I could see on my mother’s face that she was searching the past for explanations of things she didn’t understand then, and was only now accessing answers for.  Mother spoke of her unusual weight gain, her being the same size as her friend even though her friend was two months ahead of her, being heavily sedated . . . Then silence again.  Frustration arose because she simply had no memory.

Then daddy added other memories.  Mother could hardly walk for two months after the birth.  When mother delivered my next sister the attending physician asked, “Who mangled you during your last delivery?”  Evidently the doctor on the Camp Carson base did such a “hatchet job” that the physician who delivered my sister had to spend some time doing reconstructive surgery on mother.  He told my dad he’d never seen any woman so terribly disfigured.

If the doctor who delivered me botched a simple episiotomy, isn’t it also possible he messed up a difficult multiple birth?  Maybe the twin was born dead, and the powers-that-be decided to spare my mother, who’d already gone through so much loss, the unnecessary emotional distress, and just send her home with one healthy baby without the painful details of a dead infant.

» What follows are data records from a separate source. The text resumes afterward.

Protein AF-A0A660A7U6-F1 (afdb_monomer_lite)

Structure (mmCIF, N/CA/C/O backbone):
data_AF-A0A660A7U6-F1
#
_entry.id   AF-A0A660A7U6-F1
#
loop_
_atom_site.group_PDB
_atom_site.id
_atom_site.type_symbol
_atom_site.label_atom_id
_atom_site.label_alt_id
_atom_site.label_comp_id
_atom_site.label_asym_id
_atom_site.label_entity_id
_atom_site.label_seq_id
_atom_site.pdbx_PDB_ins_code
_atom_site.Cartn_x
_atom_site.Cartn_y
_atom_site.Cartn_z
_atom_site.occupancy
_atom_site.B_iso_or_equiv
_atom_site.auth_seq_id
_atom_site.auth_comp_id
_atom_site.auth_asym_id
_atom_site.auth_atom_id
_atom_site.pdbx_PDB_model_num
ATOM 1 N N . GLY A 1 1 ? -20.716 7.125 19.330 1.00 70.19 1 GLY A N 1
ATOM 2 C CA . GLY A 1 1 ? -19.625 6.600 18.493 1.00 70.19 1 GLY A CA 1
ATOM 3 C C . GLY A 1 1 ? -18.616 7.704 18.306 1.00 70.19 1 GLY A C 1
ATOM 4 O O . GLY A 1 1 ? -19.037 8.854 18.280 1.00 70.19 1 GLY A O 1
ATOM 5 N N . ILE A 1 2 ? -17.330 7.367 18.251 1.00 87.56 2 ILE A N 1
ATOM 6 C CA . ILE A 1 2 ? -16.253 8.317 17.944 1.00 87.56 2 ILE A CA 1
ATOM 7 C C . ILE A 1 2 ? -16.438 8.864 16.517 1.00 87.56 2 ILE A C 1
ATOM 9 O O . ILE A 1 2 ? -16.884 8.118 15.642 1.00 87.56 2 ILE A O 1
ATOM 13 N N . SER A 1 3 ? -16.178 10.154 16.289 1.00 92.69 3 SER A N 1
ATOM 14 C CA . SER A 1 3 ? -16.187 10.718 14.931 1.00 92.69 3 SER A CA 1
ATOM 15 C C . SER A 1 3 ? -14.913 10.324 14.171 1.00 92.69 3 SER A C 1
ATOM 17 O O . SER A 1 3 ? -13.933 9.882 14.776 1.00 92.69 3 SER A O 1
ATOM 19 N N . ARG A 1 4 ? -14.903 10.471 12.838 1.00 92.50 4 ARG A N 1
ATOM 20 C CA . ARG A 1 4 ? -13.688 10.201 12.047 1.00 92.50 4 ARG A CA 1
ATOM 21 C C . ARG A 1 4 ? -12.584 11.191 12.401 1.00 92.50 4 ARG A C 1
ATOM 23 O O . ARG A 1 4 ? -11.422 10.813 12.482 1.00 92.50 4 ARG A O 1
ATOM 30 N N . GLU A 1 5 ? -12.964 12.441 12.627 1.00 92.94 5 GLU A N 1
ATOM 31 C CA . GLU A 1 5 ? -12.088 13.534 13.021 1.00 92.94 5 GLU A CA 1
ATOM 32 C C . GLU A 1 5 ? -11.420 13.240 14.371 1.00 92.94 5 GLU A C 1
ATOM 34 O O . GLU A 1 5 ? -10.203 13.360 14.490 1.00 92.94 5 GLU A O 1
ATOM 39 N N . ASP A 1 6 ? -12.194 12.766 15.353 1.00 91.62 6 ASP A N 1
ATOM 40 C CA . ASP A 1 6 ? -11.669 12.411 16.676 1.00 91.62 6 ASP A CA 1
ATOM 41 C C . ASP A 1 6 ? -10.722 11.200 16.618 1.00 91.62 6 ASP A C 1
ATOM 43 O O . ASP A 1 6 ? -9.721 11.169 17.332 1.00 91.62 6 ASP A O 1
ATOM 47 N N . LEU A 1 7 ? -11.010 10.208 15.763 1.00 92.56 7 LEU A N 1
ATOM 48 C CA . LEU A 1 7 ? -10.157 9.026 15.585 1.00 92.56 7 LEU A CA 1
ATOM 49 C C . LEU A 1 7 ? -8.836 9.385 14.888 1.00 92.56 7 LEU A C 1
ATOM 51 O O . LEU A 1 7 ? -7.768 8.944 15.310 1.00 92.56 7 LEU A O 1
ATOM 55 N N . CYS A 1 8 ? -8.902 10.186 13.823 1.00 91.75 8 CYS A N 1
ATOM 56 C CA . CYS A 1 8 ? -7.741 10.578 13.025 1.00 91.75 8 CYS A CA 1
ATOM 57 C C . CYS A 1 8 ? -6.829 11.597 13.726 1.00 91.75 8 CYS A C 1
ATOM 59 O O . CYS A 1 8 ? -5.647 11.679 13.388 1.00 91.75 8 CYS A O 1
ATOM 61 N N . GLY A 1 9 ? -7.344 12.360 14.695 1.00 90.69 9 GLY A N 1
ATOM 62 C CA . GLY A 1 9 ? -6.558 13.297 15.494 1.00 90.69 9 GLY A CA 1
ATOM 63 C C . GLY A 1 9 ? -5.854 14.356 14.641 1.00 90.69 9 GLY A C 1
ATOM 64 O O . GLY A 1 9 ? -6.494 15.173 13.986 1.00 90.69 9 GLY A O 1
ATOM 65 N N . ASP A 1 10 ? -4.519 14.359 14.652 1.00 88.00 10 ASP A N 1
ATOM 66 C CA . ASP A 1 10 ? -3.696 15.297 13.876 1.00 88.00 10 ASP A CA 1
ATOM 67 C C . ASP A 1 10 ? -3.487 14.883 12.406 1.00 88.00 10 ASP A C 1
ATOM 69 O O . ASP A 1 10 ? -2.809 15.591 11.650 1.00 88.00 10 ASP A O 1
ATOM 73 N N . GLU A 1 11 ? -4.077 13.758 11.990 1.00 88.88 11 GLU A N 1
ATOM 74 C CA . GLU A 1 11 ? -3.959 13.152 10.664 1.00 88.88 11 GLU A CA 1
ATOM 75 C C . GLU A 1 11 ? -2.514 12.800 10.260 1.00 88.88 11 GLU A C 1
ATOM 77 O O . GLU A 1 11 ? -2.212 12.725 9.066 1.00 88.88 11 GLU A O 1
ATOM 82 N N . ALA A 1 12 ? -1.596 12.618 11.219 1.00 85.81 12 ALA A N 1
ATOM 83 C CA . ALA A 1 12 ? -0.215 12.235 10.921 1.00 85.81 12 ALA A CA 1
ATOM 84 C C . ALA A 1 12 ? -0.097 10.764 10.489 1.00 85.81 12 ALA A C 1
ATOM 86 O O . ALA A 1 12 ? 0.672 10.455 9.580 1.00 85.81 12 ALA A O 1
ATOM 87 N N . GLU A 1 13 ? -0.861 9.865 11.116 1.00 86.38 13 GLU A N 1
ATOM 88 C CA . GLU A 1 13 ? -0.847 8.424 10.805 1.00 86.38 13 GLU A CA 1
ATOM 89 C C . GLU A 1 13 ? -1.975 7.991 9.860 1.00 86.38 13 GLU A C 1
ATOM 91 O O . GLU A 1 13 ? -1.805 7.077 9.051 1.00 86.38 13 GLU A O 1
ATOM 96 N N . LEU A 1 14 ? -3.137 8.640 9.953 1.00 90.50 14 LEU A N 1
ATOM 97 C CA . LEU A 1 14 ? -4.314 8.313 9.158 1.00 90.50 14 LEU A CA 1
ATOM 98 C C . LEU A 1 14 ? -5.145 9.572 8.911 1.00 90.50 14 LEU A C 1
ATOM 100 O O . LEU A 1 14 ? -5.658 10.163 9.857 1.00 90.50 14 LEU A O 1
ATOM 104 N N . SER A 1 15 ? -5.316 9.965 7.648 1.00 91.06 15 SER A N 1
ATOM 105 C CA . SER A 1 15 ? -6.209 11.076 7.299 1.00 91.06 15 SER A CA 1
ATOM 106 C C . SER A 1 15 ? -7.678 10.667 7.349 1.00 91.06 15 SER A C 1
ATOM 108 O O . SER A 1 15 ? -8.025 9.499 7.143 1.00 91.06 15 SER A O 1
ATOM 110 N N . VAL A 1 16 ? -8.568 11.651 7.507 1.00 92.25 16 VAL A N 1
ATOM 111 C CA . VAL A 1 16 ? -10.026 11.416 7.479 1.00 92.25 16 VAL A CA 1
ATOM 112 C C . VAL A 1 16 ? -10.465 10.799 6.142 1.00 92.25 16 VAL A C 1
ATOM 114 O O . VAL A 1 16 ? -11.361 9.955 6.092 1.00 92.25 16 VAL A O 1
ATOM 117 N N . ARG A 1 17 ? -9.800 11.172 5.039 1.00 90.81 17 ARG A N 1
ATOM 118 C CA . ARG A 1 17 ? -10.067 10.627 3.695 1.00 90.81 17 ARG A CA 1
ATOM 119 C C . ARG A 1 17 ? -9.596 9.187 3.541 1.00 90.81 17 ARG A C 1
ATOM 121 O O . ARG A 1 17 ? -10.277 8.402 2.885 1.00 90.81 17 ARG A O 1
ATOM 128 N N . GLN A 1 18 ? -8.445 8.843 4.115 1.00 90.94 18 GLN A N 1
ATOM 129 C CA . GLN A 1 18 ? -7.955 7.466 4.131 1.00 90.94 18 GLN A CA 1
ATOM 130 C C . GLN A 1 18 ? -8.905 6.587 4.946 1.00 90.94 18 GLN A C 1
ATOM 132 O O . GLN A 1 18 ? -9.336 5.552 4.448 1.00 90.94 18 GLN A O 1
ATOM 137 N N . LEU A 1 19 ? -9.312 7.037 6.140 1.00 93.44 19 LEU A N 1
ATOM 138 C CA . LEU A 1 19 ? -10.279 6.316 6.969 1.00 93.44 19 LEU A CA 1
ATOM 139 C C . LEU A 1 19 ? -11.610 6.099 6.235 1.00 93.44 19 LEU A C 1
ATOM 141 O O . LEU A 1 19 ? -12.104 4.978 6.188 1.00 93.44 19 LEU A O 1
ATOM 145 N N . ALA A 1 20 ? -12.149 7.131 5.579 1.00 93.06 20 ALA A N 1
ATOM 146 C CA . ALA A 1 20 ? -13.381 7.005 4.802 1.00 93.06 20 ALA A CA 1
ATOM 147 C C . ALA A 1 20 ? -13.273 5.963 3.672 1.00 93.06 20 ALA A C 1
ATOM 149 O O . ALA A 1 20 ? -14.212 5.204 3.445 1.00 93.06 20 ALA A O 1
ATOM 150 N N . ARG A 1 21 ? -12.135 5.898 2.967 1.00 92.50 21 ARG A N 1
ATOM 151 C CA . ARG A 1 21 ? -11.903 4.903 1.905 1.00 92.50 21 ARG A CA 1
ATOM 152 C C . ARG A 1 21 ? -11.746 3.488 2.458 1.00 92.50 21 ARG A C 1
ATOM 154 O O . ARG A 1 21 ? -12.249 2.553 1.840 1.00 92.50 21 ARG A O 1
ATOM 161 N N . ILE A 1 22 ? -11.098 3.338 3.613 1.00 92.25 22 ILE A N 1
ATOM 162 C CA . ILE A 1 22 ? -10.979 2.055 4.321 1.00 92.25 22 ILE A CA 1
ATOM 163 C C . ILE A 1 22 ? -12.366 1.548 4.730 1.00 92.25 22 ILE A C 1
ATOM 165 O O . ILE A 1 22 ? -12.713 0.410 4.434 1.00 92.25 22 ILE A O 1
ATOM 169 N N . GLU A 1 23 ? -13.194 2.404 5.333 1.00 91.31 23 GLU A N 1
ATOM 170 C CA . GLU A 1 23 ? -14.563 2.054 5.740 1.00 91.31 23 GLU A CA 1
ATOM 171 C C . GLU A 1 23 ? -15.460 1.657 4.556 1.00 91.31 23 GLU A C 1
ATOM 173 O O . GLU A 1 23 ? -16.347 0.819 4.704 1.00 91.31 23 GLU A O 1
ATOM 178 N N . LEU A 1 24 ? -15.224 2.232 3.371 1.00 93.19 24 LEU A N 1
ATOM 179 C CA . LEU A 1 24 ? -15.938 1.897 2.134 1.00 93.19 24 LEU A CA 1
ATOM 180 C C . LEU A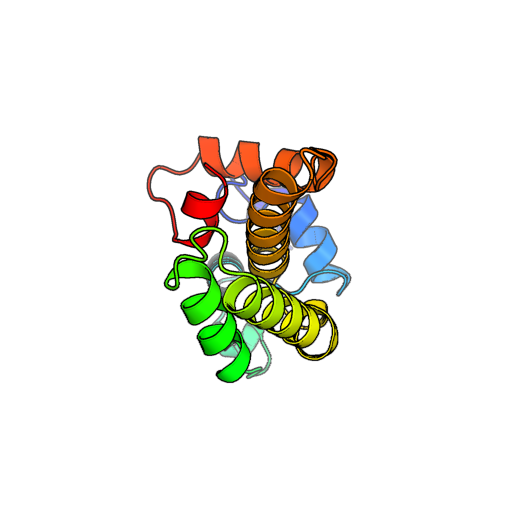 1 24 ? -15.360 0.673 1.399 1.00 93.19 24 LEU A C 1
ATOM 182 O O . LEU A 1 24 ? -15.858 0.327 0.328 1.00 93.19 24 LEU A O 1
ATOM 186 N N . GLY A 1 25 ? -14.299 0.043 1.916 1.00 88.81 25 GLY A N 1
ATOM 187 C CA . GLY A 1 25 ? -13.612 -1.073 1.254 1.00 88.81 25 GLY A CA 1
ATOM 188 C C . GLY A 1 25 ? -12.868 -0.680 -0.029 1.00 88.81 25 GLY A C 1
ATOM 189 O O . GLY A 1 25 ? -12.523 -1.537 -0.834 1.00 88.81 25 GLY A O 1
ATOM 190 N N . GLN A 1 26 ? -12.629 0.616 -0.238 1.00 88.62 26 GLN A N 1
ATOM 191 C CA . GLN A 1 26 ? -11.947 1.160 -1.417 1.00 88.62 26 GLN A CA 1
ATOM 192 C C . GLN A 1 26 ? -10.423 1.219 -1.248 1.00 88.62 26 GLN A C 1
ATOM 194 O O . GLN A 1 26 ? -9.706 1.461 -2.217 1.00 88.62 26 GLN A O 1
ATOM 199 N N . SER A 1 27 ? -9.924 1.052 -0.022 1.00 88.25 27 SER A N 1
ATOM 200 C CA . SER A 1 27 ? -8.498 1.079 0.303 1.00 88.25 27 SER A CA 1
ATOM 201 C C . SER A 1 27 ? -8.173 0.022 1.353 1.00 88.25 27 SER A C 1
ATOM 203 O O . SER A 1 27 ? -8.911 -0.146 2.326 1.00 88.25 27 SER A O 1
ATOM 205 N N . ILE A 1 28 ? -7.059 -0.682 1.153 1.00 90.69 28 ILE A N 1
ATOM 206 C CA . ILE A 1 28 ? -6.532 -1.661 2.103 1.00 90.69 28 ILE A CA 1
ATOM 207 C C . ILE A 1 28 ? -5.568 -0.915 3.042 1.00 90.69 28 ILE A C 1
ATOM 209 O O . ILE A 1 28 ? -4.596 -0.321 2.564 1.00 90.69 28 ILE A O 1
ATOM 213 N N . PRO A 1 29 ? -5.805 -0.905 4.366 1.00 91.19 29 PRO A N 1
ATOM 214 C CA . PRO A 1 29 ? -4.911 -0.238 5.303 1.00 91.19 29 PRO A CA 1
ATOM 215 C C . PRO A 1 29 ? -3.602 -1.014 5.480 1.00 91.19 29 PRO A C 1
ATOM 217 O O . PRO A 1 29 ? -3.587 -2.244 5.543 1.00 91.19 29 PRO A O 1
ATOM 220 N N . SER A 1 30 ? -2.492 -0.292 5.644 1.00 91.06 30 SER A N 1
ATOM 221 C CA . SER A 1 30 ? -1.236 -0.888 6.100 1.00 91.06 30 SER A CA 1
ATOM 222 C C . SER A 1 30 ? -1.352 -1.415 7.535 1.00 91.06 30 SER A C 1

I would love to have this multiple birth, which is recorded on my birth certificate, confirmed by medical records.  I could discover the sex of my twin, although I have a strong premonition that it is a girl.  My parents thought they remembered a fire at the hospital, and my records were lost.  Later that month my dad attempted to get more information, but wasn’t able.  Now I truly know what it is to experience something bittersweet.

The sadness of this event is balanced by a validation of something I’ve felt all my "remembering" life; I have a twin!  I think of my twin often, and wonder how different my life would have been had she lived.  I got something she was denied; life.  So I live it for both of us.

                           Mother and Daddy with month old April Diane Krueger.